Work required:
The material below holds a span beginning at the line with "ATOM 40 C CA" and ending at the line with "ATOM 55 C CA". Quote that span exactly, both ends included, and only that span.

/---

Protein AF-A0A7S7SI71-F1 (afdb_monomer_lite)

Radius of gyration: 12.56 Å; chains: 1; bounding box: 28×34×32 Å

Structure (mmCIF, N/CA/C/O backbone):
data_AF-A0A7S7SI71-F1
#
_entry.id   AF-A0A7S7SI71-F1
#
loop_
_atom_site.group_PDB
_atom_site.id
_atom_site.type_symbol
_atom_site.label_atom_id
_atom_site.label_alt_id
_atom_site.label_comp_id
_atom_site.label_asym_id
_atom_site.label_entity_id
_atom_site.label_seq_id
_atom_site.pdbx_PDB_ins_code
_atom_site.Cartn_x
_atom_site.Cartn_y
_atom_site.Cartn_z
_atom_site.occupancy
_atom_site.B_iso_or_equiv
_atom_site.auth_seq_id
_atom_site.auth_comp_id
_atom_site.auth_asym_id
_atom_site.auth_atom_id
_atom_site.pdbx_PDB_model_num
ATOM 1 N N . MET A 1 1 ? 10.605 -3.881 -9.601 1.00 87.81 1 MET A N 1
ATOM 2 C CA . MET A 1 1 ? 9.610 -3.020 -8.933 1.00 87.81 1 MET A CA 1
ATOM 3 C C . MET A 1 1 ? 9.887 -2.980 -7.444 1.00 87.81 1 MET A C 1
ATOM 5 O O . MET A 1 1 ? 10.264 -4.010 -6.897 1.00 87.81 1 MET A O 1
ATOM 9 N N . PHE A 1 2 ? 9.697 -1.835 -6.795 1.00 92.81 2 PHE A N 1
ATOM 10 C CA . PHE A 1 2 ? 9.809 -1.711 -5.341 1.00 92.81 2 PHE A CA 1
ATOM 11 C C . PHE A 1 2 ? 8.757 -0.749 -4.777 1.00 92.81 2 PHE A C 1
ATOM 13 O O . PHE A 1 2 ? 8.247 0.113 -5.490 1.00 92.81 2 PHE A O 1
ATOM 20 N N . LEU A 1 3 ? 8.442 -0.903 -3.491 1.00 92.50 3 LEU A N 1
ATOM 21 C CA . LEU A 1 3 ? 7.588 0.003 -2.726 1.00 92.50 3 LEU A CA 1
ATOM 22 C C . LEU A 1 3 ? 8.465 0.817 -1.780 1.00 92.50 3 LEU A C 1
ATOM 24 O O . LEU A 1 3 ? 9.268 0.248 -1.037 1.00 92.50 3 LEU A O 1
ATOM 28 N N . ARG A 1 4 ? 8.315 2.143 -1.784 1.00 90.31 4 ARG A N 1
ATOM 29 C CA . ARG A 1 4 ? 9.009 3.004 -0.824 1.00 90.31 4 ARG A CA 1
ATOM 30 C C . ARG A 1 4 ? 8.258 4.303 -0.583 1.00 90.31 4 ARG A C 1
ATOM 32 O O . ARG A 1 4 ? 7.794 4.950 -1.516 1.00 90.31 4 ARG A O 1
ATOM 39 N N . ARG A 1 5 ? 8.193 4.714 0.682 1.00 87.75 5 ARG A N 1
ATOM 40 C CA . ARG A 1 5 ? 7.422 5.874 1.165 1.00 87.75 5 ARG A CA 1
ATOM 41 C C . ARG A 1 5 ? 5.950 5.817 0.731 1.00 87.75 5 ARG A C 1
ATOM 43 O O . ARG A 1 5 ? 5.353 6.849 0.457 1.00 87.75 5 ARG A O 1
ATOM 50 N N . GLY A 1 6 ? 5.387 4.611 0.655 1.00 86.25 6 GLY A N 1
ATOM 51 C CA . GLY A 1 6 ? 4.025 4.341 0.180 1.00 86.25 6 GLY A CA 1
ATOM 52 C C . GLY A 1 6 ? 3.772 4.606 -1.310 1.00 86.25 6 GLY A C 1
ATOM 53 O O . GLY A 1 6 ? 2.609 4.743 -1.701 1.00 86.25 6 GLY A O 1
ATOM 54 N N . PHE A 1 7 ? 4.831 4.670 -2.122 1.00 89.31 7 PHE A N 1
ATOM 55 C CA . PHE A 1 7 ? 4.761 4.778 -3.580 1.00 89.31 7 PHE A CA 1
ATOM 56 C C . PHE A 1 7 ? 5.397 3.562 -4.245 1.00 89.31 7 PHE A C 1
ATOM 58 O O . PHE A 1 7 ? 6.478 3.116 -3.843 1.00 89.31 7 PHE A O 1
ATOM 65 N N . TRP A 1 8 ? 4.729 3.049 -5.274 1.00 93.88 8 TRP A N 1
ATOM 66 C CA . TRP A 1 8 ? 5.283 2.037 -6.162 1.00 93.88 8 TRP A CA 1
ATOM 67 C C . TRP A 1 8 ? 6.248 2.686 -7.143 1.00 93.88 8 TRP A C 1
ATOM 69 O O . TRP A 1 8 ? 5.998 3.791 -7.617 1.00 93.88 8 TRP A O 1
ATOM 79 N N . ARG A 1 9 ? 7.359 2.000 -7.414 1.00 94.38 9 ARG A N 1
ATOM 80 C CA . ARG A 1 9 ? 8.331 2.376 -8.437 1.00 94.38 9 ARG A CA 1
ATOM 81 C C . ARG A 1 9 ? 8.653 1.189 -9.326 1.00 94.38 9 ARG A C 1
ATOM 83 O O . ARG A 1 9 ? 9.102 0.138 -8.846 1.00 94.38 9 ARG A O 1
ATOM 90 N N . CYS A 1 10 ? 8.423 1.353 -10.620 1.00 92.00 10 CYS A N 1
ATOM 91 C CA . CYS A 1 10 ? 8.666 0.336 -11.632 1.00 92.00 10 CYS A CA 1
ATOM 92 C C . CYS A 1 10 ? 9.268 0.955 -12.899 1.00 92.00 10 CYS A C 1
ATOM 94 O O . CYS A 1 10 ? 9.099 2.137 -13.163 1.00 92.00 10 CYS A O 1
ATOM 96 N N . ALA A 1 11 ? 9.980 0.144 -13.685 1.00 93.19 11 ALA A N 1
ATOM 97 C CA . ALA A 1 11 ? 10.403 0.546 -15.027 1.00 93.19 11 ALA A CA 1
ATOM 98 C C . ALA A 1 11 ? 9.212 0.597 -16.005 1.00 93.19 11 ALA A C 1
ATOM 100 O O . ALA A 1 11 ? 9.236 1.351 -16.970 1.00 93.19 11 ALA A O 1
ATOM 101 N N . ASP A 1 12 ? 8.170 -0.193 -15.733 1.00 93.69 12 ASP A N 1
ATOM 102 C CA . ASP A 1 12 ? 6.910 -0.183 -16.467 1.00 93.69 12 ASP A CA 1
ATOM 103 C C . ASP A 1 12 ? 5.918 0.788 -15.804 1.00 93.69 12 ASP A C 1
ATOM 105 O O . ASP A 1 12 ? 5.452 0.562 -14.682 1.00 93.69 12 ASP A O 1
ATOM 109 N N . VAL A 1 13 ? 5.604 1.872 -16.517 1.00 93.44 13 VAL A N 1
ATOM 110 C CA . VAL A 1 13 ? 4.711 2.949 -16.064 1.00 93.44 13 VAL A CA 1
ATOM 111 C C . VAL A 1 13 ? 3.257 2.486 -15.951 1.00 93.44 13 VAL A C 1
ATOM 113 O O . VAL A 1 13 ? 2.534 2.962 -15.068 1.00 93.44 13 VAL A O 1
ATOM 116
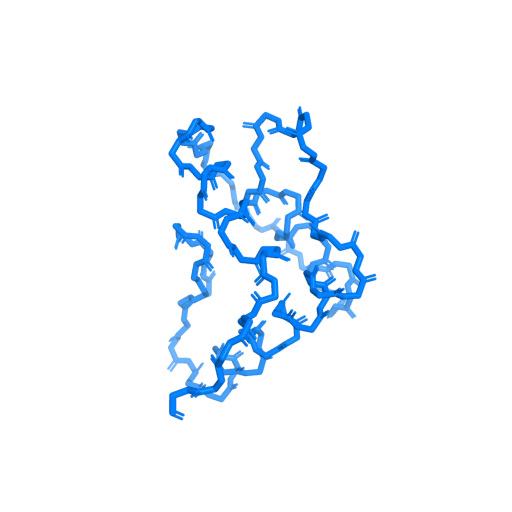 N N . LEU A 1 14 ? 2.814 1.556 -16.803 1.00 93.56 14 LEU A N 1
ATOM 117 C CA . LEU A 1 14 ? 1.445 1.038 -16.758 1.00 93.56 14 LEU A CA 1
ATOM 118 C C . LEU A 1 14 ? 1.249 0.215 -15.490 1.00 93.56 14 LEU A C 1
ATOM 120 O O . LEU A 1 14 ? 0.291 0.442 -14.750 1.00 93.56 14 LEU A O 1
ATOM 124 N N . LEU A 1 15 ? 2.212 -0.656 -15.184 1.00 90.88 15 LEU A N 1
ATOM 125 C CA . LEU A 1 15 ? 2.198 -1.451 -13.959 1.00 90.88 15 LEU A CA 1
ATOM 126 C C . LEU A 1 15 ? 2.292 -0.575 -12.698 1.00 90.88 15 LEU A C 1
ATOM 128 O O . LEU A 1 15 ? 1.570 -0.807 -11.728 1.00 90.88 15 LEU A O 1
ATOM 132 N N . GLU A 1 16 ? 3.151 0.452 -12.698 1.00 93.56 16 GLU A N 1
ATOM 133 C CA . GLU A 1 16 ? 3.241 1.416 -11.588 1.00 93.56 16 GLU A CA 1
ATOM 134 C C . GLU A 1 16 ? 1.899 2.127 -11.340 1.00 93.56 16 GLU A C 1
ATOM 136 O O . GLU A 1 16 ? 1.442 2.233 -10.194 1.00 93.56 16 GLU A O 1
ATOM 141 N N . SER A 1 17 ? 1.249 2.577 -12.416 1.00 92.50 17 SER A N 1
ATOM 142 C CA . SER A 1 17 ? -0.041 3.272 -12.364 1.00 92.50 17 SER A CA 1
ATOM 143 C C . SER A 1 17 ? -1.161 2.353 -11.878 1.00 92.50 17 SER A C 1
ATOM 145 O O . S
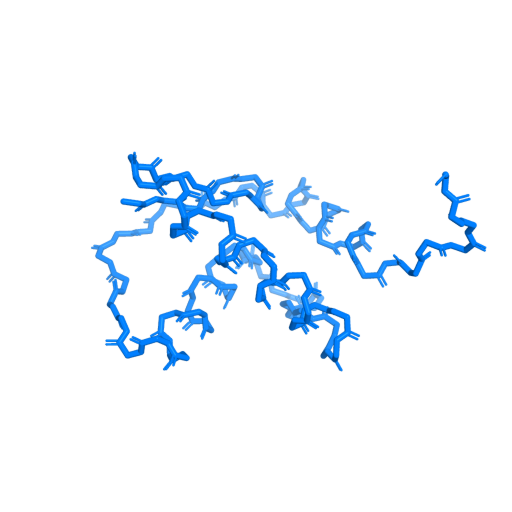ER A 1 17 ? -1.960 2.740 -11.021 1.00 92.50 17 SER A O 1
ATOM 147 N N . GLU A 1 18 ? -1.203 1.116 -12.377 1.00 92.88 18 GLU A N 1
ATOM 148 C CA . GLU A 1 18 ? -2.193 0.120 -11.973 1.00 92.88 18 GLU A CA 1
ATOM 149 C C . GLU A 1 18 ? -2.078 -0.210 -10.482 1.00 92.88 18 GLU A C 1
ATOM 151 O O . GLU A 1 18 ? -3.068 -0.133 -9.749 1.00 92.88 18 GLU A O 1
ATOM 156 N N . LEU A 1 19 ? -0.867 -0.504 -10.005 1.00 92.50 19 LEU A N 1
ATOM 157 C CA . LEU A 1 19 ? -0.636 -0.826 -8.598 1.00 92.50 19 LEU A CA 1
ATOM 158 C C . LEU A 1 19 ? -0.937 0.345 -7.679 1.00 92.50 19 LEU A C 1
ATOM 160 O O . LEU A 1 19 ? -1.464 0.138 -6.584 1.00 92.50 19 LEU A O 1
ATOM 164 N N . THR A 1 20 ? -0.647 1.570 -8.116 1.00 92.19 20 THR A N 1
ATOM 165 C CA . THR A 1 20 ? -1.027 2.780 -7.382 1.00 92.19 20 THR A CA 1
ATOM 166 C C . THR A 1 20 ? -2.545 2.877 -7.253 1.00 92.19 20 THR A C 1
ATOM 168 O O . THR A 1 20 ? -3.053 3.018 -6.140 1.00 92.19 20 THR A O 1
ATOM 171 N N . ARG A 1 21 ? -3.284 2.697 -8.354 1.00 92.12 21 ARG A N 1
ATOM 172 C CA . ARG A 1 21 ? -4.754 2.726 -8.356 1.00 92.12 21 ARG A CA 1
ATOM 173 C C . ARG A 1 21 ? -5.353 1.649 -7.452 1.00 92.12 21 ARG A C 1
ATOM 175 O O . ARG A 1 21 ? -6.231 1.946 -6.645 1.00 92.12 21 ARG A O 1
ATOM 182 N N . VAL A 1 22 ? -4.882 0.407 -7.563 1.00 93.19 22 VAL A N 1
ATOM 183 C CA . VAL A 1 22 ? -5.385 -0.716 -6.751 1.00 93.19 22 VAL A CA 1
ATOM 184 C C . VAL A 1 22 ? -5.023 -0.545 -5.279 1.00 93.19 22 VAL A C 1
ATOM 186 O O . VAL A 1 22 ? -5.843 -0.834 -4.410 1.00 93.19 22 VAL A O 1
ATOM 189 N N . THR A 1 23 ? -3.838 -0.012 -4.989 1.00 93.31 23 THR A N 1
ATOM 190 C CA . THR A 1 23 ? -3.432 0.350 -3.628 1.00 93.31 23 THR A CA 1
ATOM 191 C C . THR A 1 23 ? -4.368 1.380 -3.018 1.00 93.31 23 THR A C 1
ATOM 193 O O . THR A 1 23 ? -4.841 1.185 -1.901 1.00 93.31 23 THR A O 1
ATOM 196 N N . ASP A 1 24 ? -4.649 2.462 -3.738 1.00 91.25 24 ASP A N 1
ATOM 197 C CA . ASP A 1 24 ? -5.506 3.522 -3.222 1.00 91.25 24 ASP A CA 1
ATOM 198 C C . ASP A 1 24 ? -6.960 3.040 -3.068 1.00 91.25 24 ASP A C 1
ATOM 200 O O . ASP A 1 24 ? -7.596 3.371 -2.068 1.00 91.25 24 ASP A O 1
ATOM 204 N N . SER A 1 25 ? -7.464 2.201 -3.984 1.00 91.62 25 SER A N 1
ATOM 205 C CA . SER A 1 25 ? -8.778 1.545 -3.846 1.00 91.62 25 SER A CA 1
ATOM 206 C C . SER A 1 25 ? -8.834 0.683 -2.587 1.00 91.62 25 SER A C 1
ATOM 208 O O . SER A 1 25 ? -9.704 0.867 -1.741 1.00 91.62 25 SER A O 1
ATOM 210 N N . TRP A 1 26 ? -7.839 -0.186 -2.397 1.00 93.00 26 TRP A N 1
ATOM 211 C CA . TRP A 1 26 ? -7.759 -1.056 -1.228 1.00 93.00 26 TRP A CA 1
ATOM 212 C C . TRP A 1 26 ? -7.700 -0.268 0.084 1.00 93.00 26 TRP A C 1
ATOM 214 O O . TRP A 1 26 ? -8.394 -0.617 1.041 1.00 93.00 26 TRP A O 1
ATOM 224 N N . ILE A 1 27 ? -6.906 0.806 0.143 1.00 92.00 27 ILE A N 1
ATOM 225 C CA . ILE A 1 27 ? -6.821 1.661 1.334 1.00 92.00 27 ILE A CA 1
ATOM 226 C C . ILE A 1 27 ? -8.173 2.313 1.634 1.00 92.00 27 ILE A C 1
ATOM 228 O O . ILE A 1 27 ? -8.554 2.384 2.800 1.00 92.00 27 ILE A O 1
ATOM 232 N N . ARG A 1 28 ? -8.912 2.760 0.613 1.00 88.50 28 ARG A N 1
ATOM 233 C CA . ARG A 1 28 ? -10.251 3.345 0.790 1.00 88.50 28 ARG A CA 1
ATOM 234 C C . ARG A 1 28 ? -11.279 2.315 1.253 1.00 88.50 28 ARG A C 1
ATOM 236 O O . ARG A 1 28 ? -12.082 2.623 2.122 1.00 88.50 28 ARG A O 1
ATOM 243 N N . GLU A 1 29 ? -11.238 1.109 0.697 1.00 90.31 29 GLU A N 1
ATOM 244 C CA . GLU A 1 29 ? -12.181 0.026 1.007 1.00 90.31 29 GLU A CA 1
ATOM 245 C C . GLU A 1 29 ? -11.966 -0.570 2.403 1.00 90.31 29 GLU A C 1
ATOM 247 O O . GLU A 1 29 ? -12.923 -0.935 3.079 1.00 90.31 29 GLU A O 1
ATOM 252 N N . THR A 1 30 ? -10.709 -0.702 2.833 1.00 90.94 30 THR A N 1
ATOM 253 C CA . THR A 1 30 ? -10.351 -1.487 4.032 1.00 90.94 30 THR A CA 1
ATOM 254 C C . THR A 1 30 ? -9.725 -0.662 5.150 1.00 90.94 30 THR A C 1
ATOM 256 O O . THR A 1 30 ? -9.521 -1.161 6.253 1.00 90.94 30 THR A O 1
ATOM 259 N N . GLY A 1 31 ? -9.354 0.585 4.867 1.00 89.00 31 GLY A N 1
ATOM 260 C CA . GLY A 1 31 ? -8.451 1.355 5.713 1.00 89.00 31 GLY A CA 1
ATOM 261 C C . GLY A 1 31 ? -6.969 1.016 5.498 1.00 89.00 31 GLY A C 1
ATOM 262 O O . GLY A 1 31 ? -6.120 1.636 6.129 1.00 89.00 31 GLY A O 1
ATOM 263 N N . GLY A 1 32 ? -6.598 0.092 4.609 1.00 93.00 32 GLY A N 1
ATOM 264 C CA . GLY A 1 32 ? -5.196 -0.208 4.297 1.00 93.00 32 GLY A CA 1
ATOM 265 C C . GLY A 1 32 ? -4.483 -1.023 5.388 1.00 93.00 32 GLY A C 1
ATOM 266 O O . GLY A 1 32 ? -5.118 -1.842 6.050 1.00 93.00 32 GLY A O 1
ATOM 267 N N . PRO A 1 33 ? -3.161 -0.839 5.599 1.00 92.81 33 PRO A N 1
ATOM 268 C CA . PRO A 1 33 ? -2.415 -1.587 6.617 1.00 92.81 33 PRO A CA 1
ATOM 269 C C . PRO A 1 33 ? -3.001 -1.405 8.030 1.00 92.81 33 PRO A C 1
ATOM 271 O O . PRO A 1 33 ? -3.565 -0.346 8.303 1.00 92.81 33 PRO A O 1
ATOM 274 N N . PRO A 1 34 ? -2.833 -2.348 8.974 1.00 90.06 34 PRO A N 1
ATOM 275 C CA . PRO A 1 34 ? -3.249 -2.149 10.365 1.00 90.06 34 PRO A CA 1
ATOM 276 C C . PRO A 1 34 ? -2.606 -0.908 11.008 1.00 90.06 34 PRO A C 1
ATOM 278 O O . PRO A 1 34 ? -1.450 -0.580 10.740 1.00 90.06 34 PRO A O 1
ATOM 281 N N . LEU A 1 35 ? -3.329 -0.214 11.895 1.00 86.19 35 LEU A N 1
ATOM 282 C CA . LEU A 1 35 ? -2.794 0.955 12.618 1.00 86.19 35 LEU A CA 1
ATOM 283 C C . LEU A 1 35 ? -1.632 0.600 13.554 1.00 86.19 35 LEU A C 1
ATOM 285 O O . LEU A 1 35 ? -0.739 1.417 13.759 1.00 86.19 35 LEU A O 1
ATOM 289 N N . SER A 1 36 ? -1.645 -0.618 14.092 1.00 88.31 36 SER A N 1
ATOM 290 C CA . SER A 1 36 ? -0.599 -1.182 14.947 1.00 88.31 36 SER A CA 1
ATOM 291 C C . SER A 1 36 ? 0.550 -1.824 14.163 1.00 88.31 36 SE
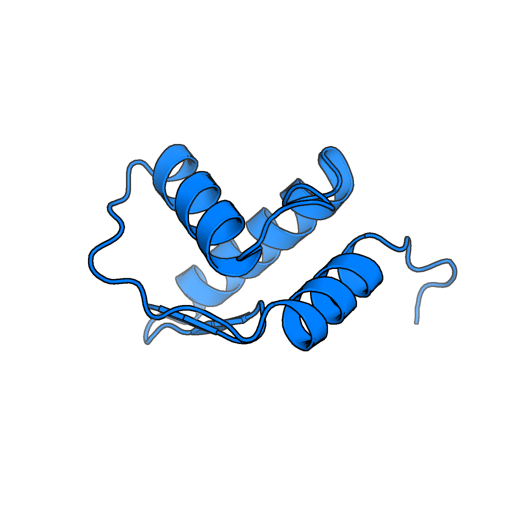R A C 1
ATOM 293 O O . SER A 1 36 ? 1.468 -2.363 14.776 1.00 88.31 36 SER A O 1
ATOM 295 N N . ALA A 1 37 ? 0.518 -1.800 12.824 1.00 88.31 37 ALA A N 1
ATOM 296 C CA . ALA A 1 37 ? 1.569 -2.408 12.020 1.00 88.31 37 ALA A CA 1
ATOM 297 C C . ALA A 1 37 ? 2.907 -1.693 12.255 1.00 88.31 37 ALA A C 1
ATOM 299 O O . ALA A 1 37 ? 3.046 -0.496 11.995 1.00 88.31 37 ALA A O 1
ATOM 300 N N . ASN A 1 38 ? 3.909 -2.453 12.701 1.00 86.94 38 ASN A N 1
ATOM 301 C CA . ASN A 1 38 ? 5.273 -1.951 12.878 1.00 86.94 38 ASN A CA 1
ATOM 302 C C . ASN A 1 38 ? 5.897 -1.513 11.543 1.00 86.94 38 ASN A C 1
ATOM 304 O O . ASN A 1 38 ? 6.674 -0.557 11.512 1.00 86.94 38 ASN A O 1
ATOM 308 N N . ASP A 1 39 ? 5.520 -2.180 10.446 1.00 91.06 39 ASP A N 1
ATOM 309 C CA . ASP A 1 39 ? 5.922 -1.828 9.086 1.00 91.06 39 ASP A CA 1
ATOM 310 C C . ASP A 1 39 ? 4.715 -1.836 8.124 1.00 91.06 39 ASP A C 1
ATOM 312 O O . ASP A 1 39 ? 4.406 -2.851 7.497 1.00 91.06 39 ASP A O 1
ATOM 316 N N . PRO A 1 40 ? 4.011 -0.699 7.987 1.00 91.50 40 PRO A N 1
ATOM 317 C CA . PRO A 1 40 ? 2.853 -0.594 7.102 1.00 91.50 40 PRO A CA 1
ATOM 318 C C . PRO A 1 40 ? 3.174 -0.838 5.618 1.00 91.50 40 PRO A C 1
ATOM 320 O O . PRO A 1 40 ? 2.298 -1.261 4.866 1.00 91.50 40 PRO A O 1
ATOM 323 N N . GLU A 1 41 ? 4.411 -0.573 5.178 1.00 92.88 41 GLU A N 1
ATOM 324 C CA . GLU A 1 41 ? 4.831 -0.836 3.794 1.00 92.88 41 GLU A CA 1
ATOM 325 C C . GLU A 1 41 ? 4.926 -2.328 3.520 1.00 92.88 41 GLU A C 1
ATOM 327 O O . GLU A 1 41 ? 4.482 -2.782 2.467 1.00 92.88 41 GLU A O 1
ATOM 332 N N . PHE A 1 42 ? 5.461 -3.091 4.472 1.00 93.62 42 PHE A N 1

\---

Exercise solution:
ATOM 40 C CA . ARG A 1 5 ? 7.422 5.874 1.165 1.00 87.75 5 ARG A CA 1
ATOM 41 C C . ARG A 1 5 ? 5.950 5.817 0.731 1.00 87.75 5 ARG A C 1
ATOM 43 O O . ARG A 1 5 ? 5.353 6.849 0.457 1.00 87.75 5 ARG A O 1
ATOM 50 N N . GLY A 1 6 ? 5.387 4.611 0.655 1.00 86.25 6 GLY A N 1
ATOM 51 C CA . GLY A 1 6 ? 4.025 4.341 0.180 1.00 86.25 6 GLY A CA 1
ATOM 52 C C . GLY A 1 6 ? 3.772 4.606 -1.310 1.00 86.25 6 GLY A C 1
ATOM 53 O O . GLY A 1 6 ? 2.609 4.743 -1.701 1.00 86.25 6 GLY A O 1
ATOM 54 N N . PHE A 1 7 ? 4.831 4.670 -2.122 1.00 89.31 7 PHE A N 1
ATOM 55 C CA . PHE A 1 7 ? 4.761 4.778 -3.580 1.00 89.31 7 PHE A CA 1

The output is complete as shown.